* Task description: Would you reproduce each of the records below precisely, with the pictures left out?
START Data section
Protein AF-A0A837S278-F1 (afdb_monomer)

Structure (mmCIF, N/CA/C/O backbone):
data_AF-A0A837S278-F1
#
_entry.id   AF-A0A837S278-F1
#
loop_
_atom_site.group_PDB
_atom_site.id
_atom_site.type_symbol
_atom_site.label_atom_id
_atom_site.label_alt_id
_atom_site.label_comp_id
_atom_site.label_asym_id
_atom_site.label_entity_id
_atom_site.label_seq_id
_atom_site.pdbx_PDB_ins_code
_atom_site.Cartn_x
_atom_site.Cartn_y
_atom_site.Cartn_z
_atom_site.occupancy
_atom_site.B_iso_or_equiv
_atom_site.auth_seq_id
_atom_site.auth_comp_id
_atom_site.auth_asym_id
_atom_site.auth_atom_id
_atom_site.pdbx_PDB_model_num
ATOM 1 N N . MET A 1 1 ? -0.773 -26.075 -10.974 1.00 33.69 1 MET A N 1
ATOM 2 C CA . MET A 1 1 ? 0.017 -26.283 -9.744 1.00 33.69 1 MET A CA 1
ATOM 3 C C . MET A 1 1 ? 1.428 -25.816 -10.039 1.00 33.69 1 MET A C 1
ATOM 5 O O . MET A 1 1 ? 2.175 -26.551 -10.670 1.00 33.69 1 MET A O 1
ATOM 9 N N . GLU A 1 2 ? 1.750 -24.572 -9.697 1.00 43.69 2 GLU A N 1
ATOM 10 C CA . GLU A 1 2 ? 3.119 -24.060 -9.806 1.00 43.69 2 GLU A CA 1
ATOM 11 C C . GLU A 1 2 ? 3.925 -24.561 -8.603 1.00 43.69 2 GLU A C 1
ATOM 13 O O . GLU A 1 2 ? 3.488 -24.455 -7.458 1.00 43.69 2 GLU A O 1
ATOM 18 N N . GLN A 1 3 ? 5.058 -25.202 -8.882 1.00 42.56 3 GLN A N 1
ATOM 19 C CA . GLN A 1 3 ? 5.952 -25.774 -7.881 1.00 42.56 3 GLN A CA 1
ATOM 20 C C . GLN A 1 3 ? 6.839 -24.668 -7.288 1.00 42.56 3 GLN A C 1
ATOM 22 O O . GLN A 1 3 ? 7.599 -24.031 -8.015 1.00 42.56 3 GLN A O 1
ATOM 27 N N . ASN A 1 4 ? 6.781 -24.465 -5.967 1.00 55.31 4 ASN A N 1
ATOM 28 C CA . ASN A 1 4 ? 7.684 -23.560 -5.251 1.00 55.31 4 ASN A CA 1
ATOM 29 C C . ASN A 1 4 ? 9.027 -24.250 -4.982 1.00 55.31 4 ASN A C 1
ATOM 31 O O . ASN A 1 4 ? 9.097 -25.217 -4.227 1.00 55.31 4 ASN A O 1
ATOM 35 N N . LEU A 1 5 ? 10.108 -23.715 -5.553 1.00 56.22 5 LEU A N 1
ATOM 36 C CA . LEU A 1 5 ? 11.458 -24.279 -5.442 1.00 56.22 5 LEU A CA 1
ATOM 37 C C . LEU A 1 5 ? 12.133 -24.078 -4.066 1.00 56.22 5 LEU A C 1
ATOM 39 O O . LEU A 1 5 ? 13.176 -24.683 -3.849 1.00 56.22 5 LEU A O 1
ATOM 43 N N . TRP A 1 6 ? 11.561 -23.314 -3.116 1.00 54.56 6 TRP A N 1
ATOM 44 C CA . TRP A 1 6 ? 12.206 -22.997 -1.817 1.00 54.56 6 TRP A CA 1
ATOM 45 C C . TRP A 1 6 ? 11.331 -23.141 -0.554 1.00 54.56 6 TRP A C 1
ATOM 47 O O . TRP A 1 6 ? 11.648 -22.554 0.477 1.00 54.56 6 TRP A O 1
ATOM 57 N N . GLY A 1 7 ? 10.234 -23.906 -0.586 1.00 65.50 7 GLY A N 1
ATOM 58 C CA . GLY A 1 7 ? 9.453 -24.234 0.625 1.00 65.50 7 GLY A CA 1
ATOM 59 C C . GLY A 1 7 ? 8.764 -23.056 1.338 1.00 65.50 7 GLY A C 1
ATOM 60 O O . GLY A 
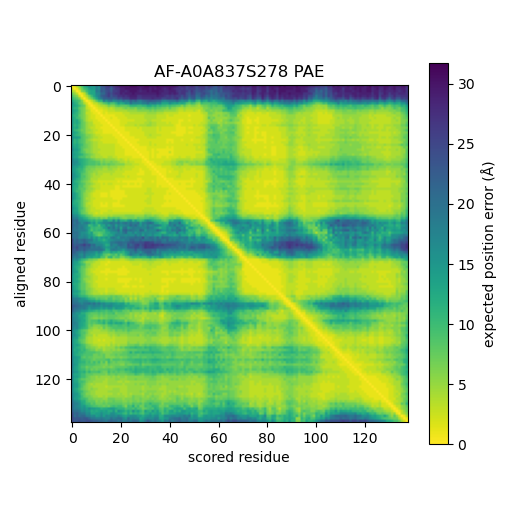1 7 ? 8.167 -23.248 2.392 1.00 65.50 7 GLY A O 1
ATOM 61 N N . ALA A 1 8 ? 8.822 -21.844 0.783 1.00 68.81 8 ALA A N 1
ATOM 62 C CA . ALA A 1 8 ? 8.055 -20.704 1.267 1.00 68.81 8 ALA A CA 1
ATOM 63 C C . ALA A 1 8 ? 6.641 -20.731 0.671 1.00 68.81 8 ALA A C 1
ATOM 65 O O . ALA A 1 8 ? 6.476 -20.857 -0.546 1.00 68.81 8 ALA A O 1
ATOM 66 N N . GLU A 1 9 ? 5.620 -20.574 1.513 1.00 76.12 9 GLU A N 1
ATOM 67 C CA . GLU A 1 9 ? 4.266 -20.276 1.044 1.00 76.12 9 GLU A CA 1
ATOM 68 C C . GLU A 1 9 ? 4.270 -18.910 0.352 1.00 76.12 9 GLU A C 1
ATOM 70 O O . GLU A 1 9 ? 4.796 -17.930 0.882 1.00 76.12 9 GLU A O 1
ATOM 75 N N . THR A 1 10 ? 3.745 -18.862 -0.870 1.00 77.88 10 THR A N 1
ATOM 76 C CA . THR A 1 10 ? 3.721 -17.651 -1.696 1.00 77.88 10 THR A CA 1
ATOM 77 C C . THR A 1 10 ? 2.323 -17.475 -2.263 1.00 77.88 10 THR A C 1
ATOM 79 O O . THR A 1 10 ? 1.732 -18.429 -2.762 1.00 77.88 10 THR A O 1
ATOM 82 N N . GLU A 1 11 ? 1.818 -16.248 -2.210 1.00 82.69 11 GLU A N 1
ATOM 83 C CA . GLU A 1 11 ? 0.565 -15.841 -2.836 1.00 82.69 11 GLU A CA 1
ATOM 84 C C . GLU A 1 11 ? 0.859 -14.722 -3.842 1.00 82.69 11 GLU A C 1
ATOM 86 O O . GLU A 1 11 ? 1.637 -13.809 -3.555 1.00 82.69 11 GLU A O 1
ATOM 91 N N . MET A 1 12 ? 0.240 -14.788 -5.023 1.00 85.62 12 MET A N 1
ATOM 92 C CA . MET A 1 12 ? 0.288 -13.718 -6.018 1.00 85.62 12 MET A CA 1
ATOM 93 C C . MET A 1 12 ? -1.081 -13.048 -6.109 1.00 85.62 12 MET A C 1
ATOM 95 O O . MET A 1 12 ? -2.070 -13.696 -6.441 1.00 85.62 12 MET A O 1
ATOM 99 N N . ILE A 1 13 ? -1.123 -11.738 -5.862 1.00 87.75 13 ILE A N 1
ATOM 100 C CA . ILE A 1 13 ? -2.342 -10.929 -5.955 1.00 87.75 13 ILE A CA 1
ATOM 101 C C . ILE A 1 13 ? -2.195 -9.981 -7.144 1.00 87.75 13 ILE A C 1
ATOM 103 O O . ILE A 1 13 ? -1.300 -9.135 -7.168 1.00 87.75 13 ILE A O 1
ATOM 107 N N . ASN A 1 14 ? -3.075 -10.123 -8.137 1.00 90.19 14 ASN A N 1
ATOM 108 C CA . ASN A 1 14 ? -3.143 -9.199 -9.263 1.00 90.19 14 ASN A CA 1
END Data section
* Response area:
Protein AF-A0A837S278-F1 (afdb_monomer)

Structure (mmCIF, N/CA/C/O backbone):
data_AF-A0A837S278-F1
#
_entry.id   AF-A0A837S278-F1
#
loop_
_atom_site.group_PDB
_atom_site.id
_atom_site.type_symbol
_atom_site.label_atom_id
_atom_site.label_alt_id
_atom_site.label_comp_id
_atom_site.label_asym_id
_atom_site.label_entity_id
_atom_site.label_seq_id
_atom_site.pdbx_PDB_ins_code
_atom_site.Cartn_x
_atom_site.Cartn_y
_atom_site.Cartn_z
_atom_site.occupancy
_atom_site.B_iso_or_equiv
_atom_site.auth_seq_id
_atom_site.auth_comp_id
_atom_site.auth_asym_id
_atom_site.auth_atom_id
_atom_site.pdbx_PDB_model_num
ATOM 1 N N . MET A 1 1 ? -0.773 -26.075 -10.974 1.00 33.69 1 MET A N 1
ATOM 2 C CA . MET A 1 1 ? 0.017 -26.283 -9.744 1.00 33.69 1 MET A CA 1
ATOM 3 C C . MET A 1 1 ? 1.428 -25.816 -10.039 1.00 33.69 1 MET A C 1
ATOM 5 O O . MET A 1 1 ? 2.175 -26.551 -10.670 1.00 33.69 1 MET A O 1
ATOM 9 N N . GLU A 1 2 ? 1.750 -24.572 -9.697 1.00 43.69 2 GLU A N 1
ATOM 10 C CA . GLU A 1 2 ? 3.119 -24.060 -9.806 1.00 43.69 2 GLU A CA 1
ATOM 11 C C . GLU A 1 2 ? 3.925 -24.561 -8.603 1.00 43.69 2 GLU A C 1
ATOM 13 O O . GLU A 1 2 ? 3.488 -24.455 -7.458 1.00 43.69 2 GLU A O 1
ATOM 18 N N . GLN A 1 3 ? 5.058 -25.202 -8.882 1.00 42.56 3 GLN A N 1
ATOM 19 C CA . GLN A 1 3 ? 5.952 -25.774 -7.881 1.00 42.56 3 GLN A CA 1
ATOM 20 C C . GLN A 1 3 ? 6.839 -24.668 -7.288 1.00 42.56 3 GLN A C 1
ATOM 22 O O . GLN A 1 3 ? 7.599 -24.031 -8.015 1.00 42.56 3 GLN A O 1
ATOM 27 N N . ASN A 1 4 ? 6.781 -24.465 -5.967 1.00 55.31 4 ASN A N 1
ATOM 28 C CA . ASN A 1 4 ? 7.684 -23.560 -5.251 1.00 55.31 4 ASN A CA 1
ATOM 29 C C . ASN A 1 4 ? 9.027 -24.250 -4.982 1.00 55.31 4 ASN A C 1
ATOM 31 O O . ASN A 1 4 ? 9.097 -25.217 -4.227 1.00 55.31 4 ASN A O 1
ATOM 35 N N . LEU A 1 5 ? 10.108 -23.715 -5.553 1.00 56.22 5 LEU A N 1
ATOM 36 C CA . LEU A 1 5 ? 11.458 -24.279 -5.442 1.00 56.22 5 LEU A CA 1
ATOM 37 C C . LEU A 1 5 ? 12.133 -24.078 -4.066 1.00 56.22 5 LEU A C 1
ATOM 39 O O . LEU A 1 5 ? 13.176 -24.683 -3.849 1.00 56.22 5 LEU A O 1
ATOM 43 N N . TRP A 1 6 ? 11.561 -23.314 -3.116 1.00 54.56 6 TRP A N 1
ATOM 44 C CA . TRP A 1 6 ? 12.206 -22.997 -1.817 1.00 54.56 6 TRP A CA 1
ATOM 45 C C . TRP A 1 6 ? 11.331 -23.141 -0.554 1.00 54.56 6 TRP A C 1
ATOM 47 O O . TRP A 1 6 ? 11.648 -22.554 0.477 1.00 54.56 6 TRP A O 1
ATOM 57 N N . GLY A 1 7 ? 10.234 -23.906 -0.586 1.00 65.50 7 GLY A N 1
ATOM 58 C CA . GLY A 1 7 ? 9.453 -24.234 0.625 1.00 65.50 7 GLY A CA 1
ATOM 59 C C . GLY A 1 7 ? 8.764 -23.056 1.338 1.00 65.50 7 GLY A C 1
ATOM 60 O O . GLY A 
1 7 ? 8.167 -23.248 2.392 1.00 65.50 7 GLY A O 1
ATOM 61 N N . ALA A 1 8 ? 8.822 -21.844 0.783 1.00 68.81 8 ALA A N 1
ATOM 62 C CA . ALA A 1 8 ? 8.055 -20.704 1.267 1.00 68.81 8 ALA A CA 1
ATOM 63 C C . ALA A 1 8 ? 6.641 -20.731 0.671 1.00 68.81 8 ALA A C 1
ATOM 65 O O . ALA A 1 8 ? 6.476 -20.857 -0.546 1.00 68.81 8 ALA A O 1
ATOM 66 N N . GLU A 1 9 ? 5.620 -20.574 1.513 1.00 76.12 9 GLU A N 1
ATOM 67 C CA . GLU A 1 9 ? 4.266 -20.276 1.044 1.00 76.12 9 GLU A CA 1
ATOM 68 C C . GLU A 1 9 ? 4.270 -18.910 0.352 1.00 76.12 9 GLU A C 1
ATOM 70 O O . GLU A 1 9 ? 4.796 -17.930 0.882 1.00 76.12 9 GLU A O 1
ATOM 75 N N . THR A 1 10 ? 3.745 -18.862 -0.870 1.00 77.88 10 THR A N 1
ATOM 76 C CA . THR A 1 10 ? 3.721 -17.651 -1.696 1.00 77.88 10 THR A CA 1
ATOM 77 C C . THR A 1 10 ? 2.323 -17.475 -2.263 1.00 77.88 10 THR A C 1
ATOM 79 O O . THR A 1 10 ? 1.732 -18.429 -2.762 1.00 77.88 10 THR A O 1
ATOM 82 N N . GLU A 1 11 ? 1.818 -16.248 -2.210 1.00 82.69 11 GLU A N 1
ATOM 83 C CA . GLU A 1 11 ? 0.565 -15.841 -2.836 1.00 82.69 11 GLU A CA 1
ATOM 84 C C . GLU A 1 11 ? 0.859 -14.722 -3.842 1.00 82.69 11 GLU A C 1
ATOM 86 O O . GLU A 1 11 ? 1.637 -13.809 -3.555 1.00 82.69 11 GLU A O 1
ATOM 91 N N . MET A 1 12 ? 0.240 -14.788 -5.023 1.00 85.62 12 MET A N 1
ATOM 92 C CA . MET A 1 12 ? 0.288 -13.718 -6.018 1.00 85.62 12 MET A CA 1
ATOM 93 C C . MET A 1 12 ? -1.081 -13.048 -6.109 1.00 85.62 12 MET A C 1
ATOM 95 O O . MET A 1 12 ? -2.070 -13.696 -6.441 1.00 85.62 12 MET A O 1
ATOM 99 N N . ILE A 1 13 ? -1.123 -11.738 -5.862 1.00 87.75 13 ILE A N 1
ATOM 100 C CA . ILE A 1 13 ? -2.342 -10.929 -5.955 1.00 87.75 13 ILE A CA 1
ATOM 101 C C . ILE A 1 13 ? -2.195 -9.981 -7.144 1.00 87.75 13 ILE A C 1
ATOM 103 O O . ILE A 1 13 ? -1.300 -9.135 -7.168 1.00 87.75 13 ILE A O 1
ATOM 107 N N . ASN A 1 14 ? -3.075 -10.123 -8.137 1.00 90.19 14 ASN A N 1
ATOM 108 C CA . ASN A 1 14 ? -3.143 -9.199 -9.263 1.00 90.19 14 ASN A CA 1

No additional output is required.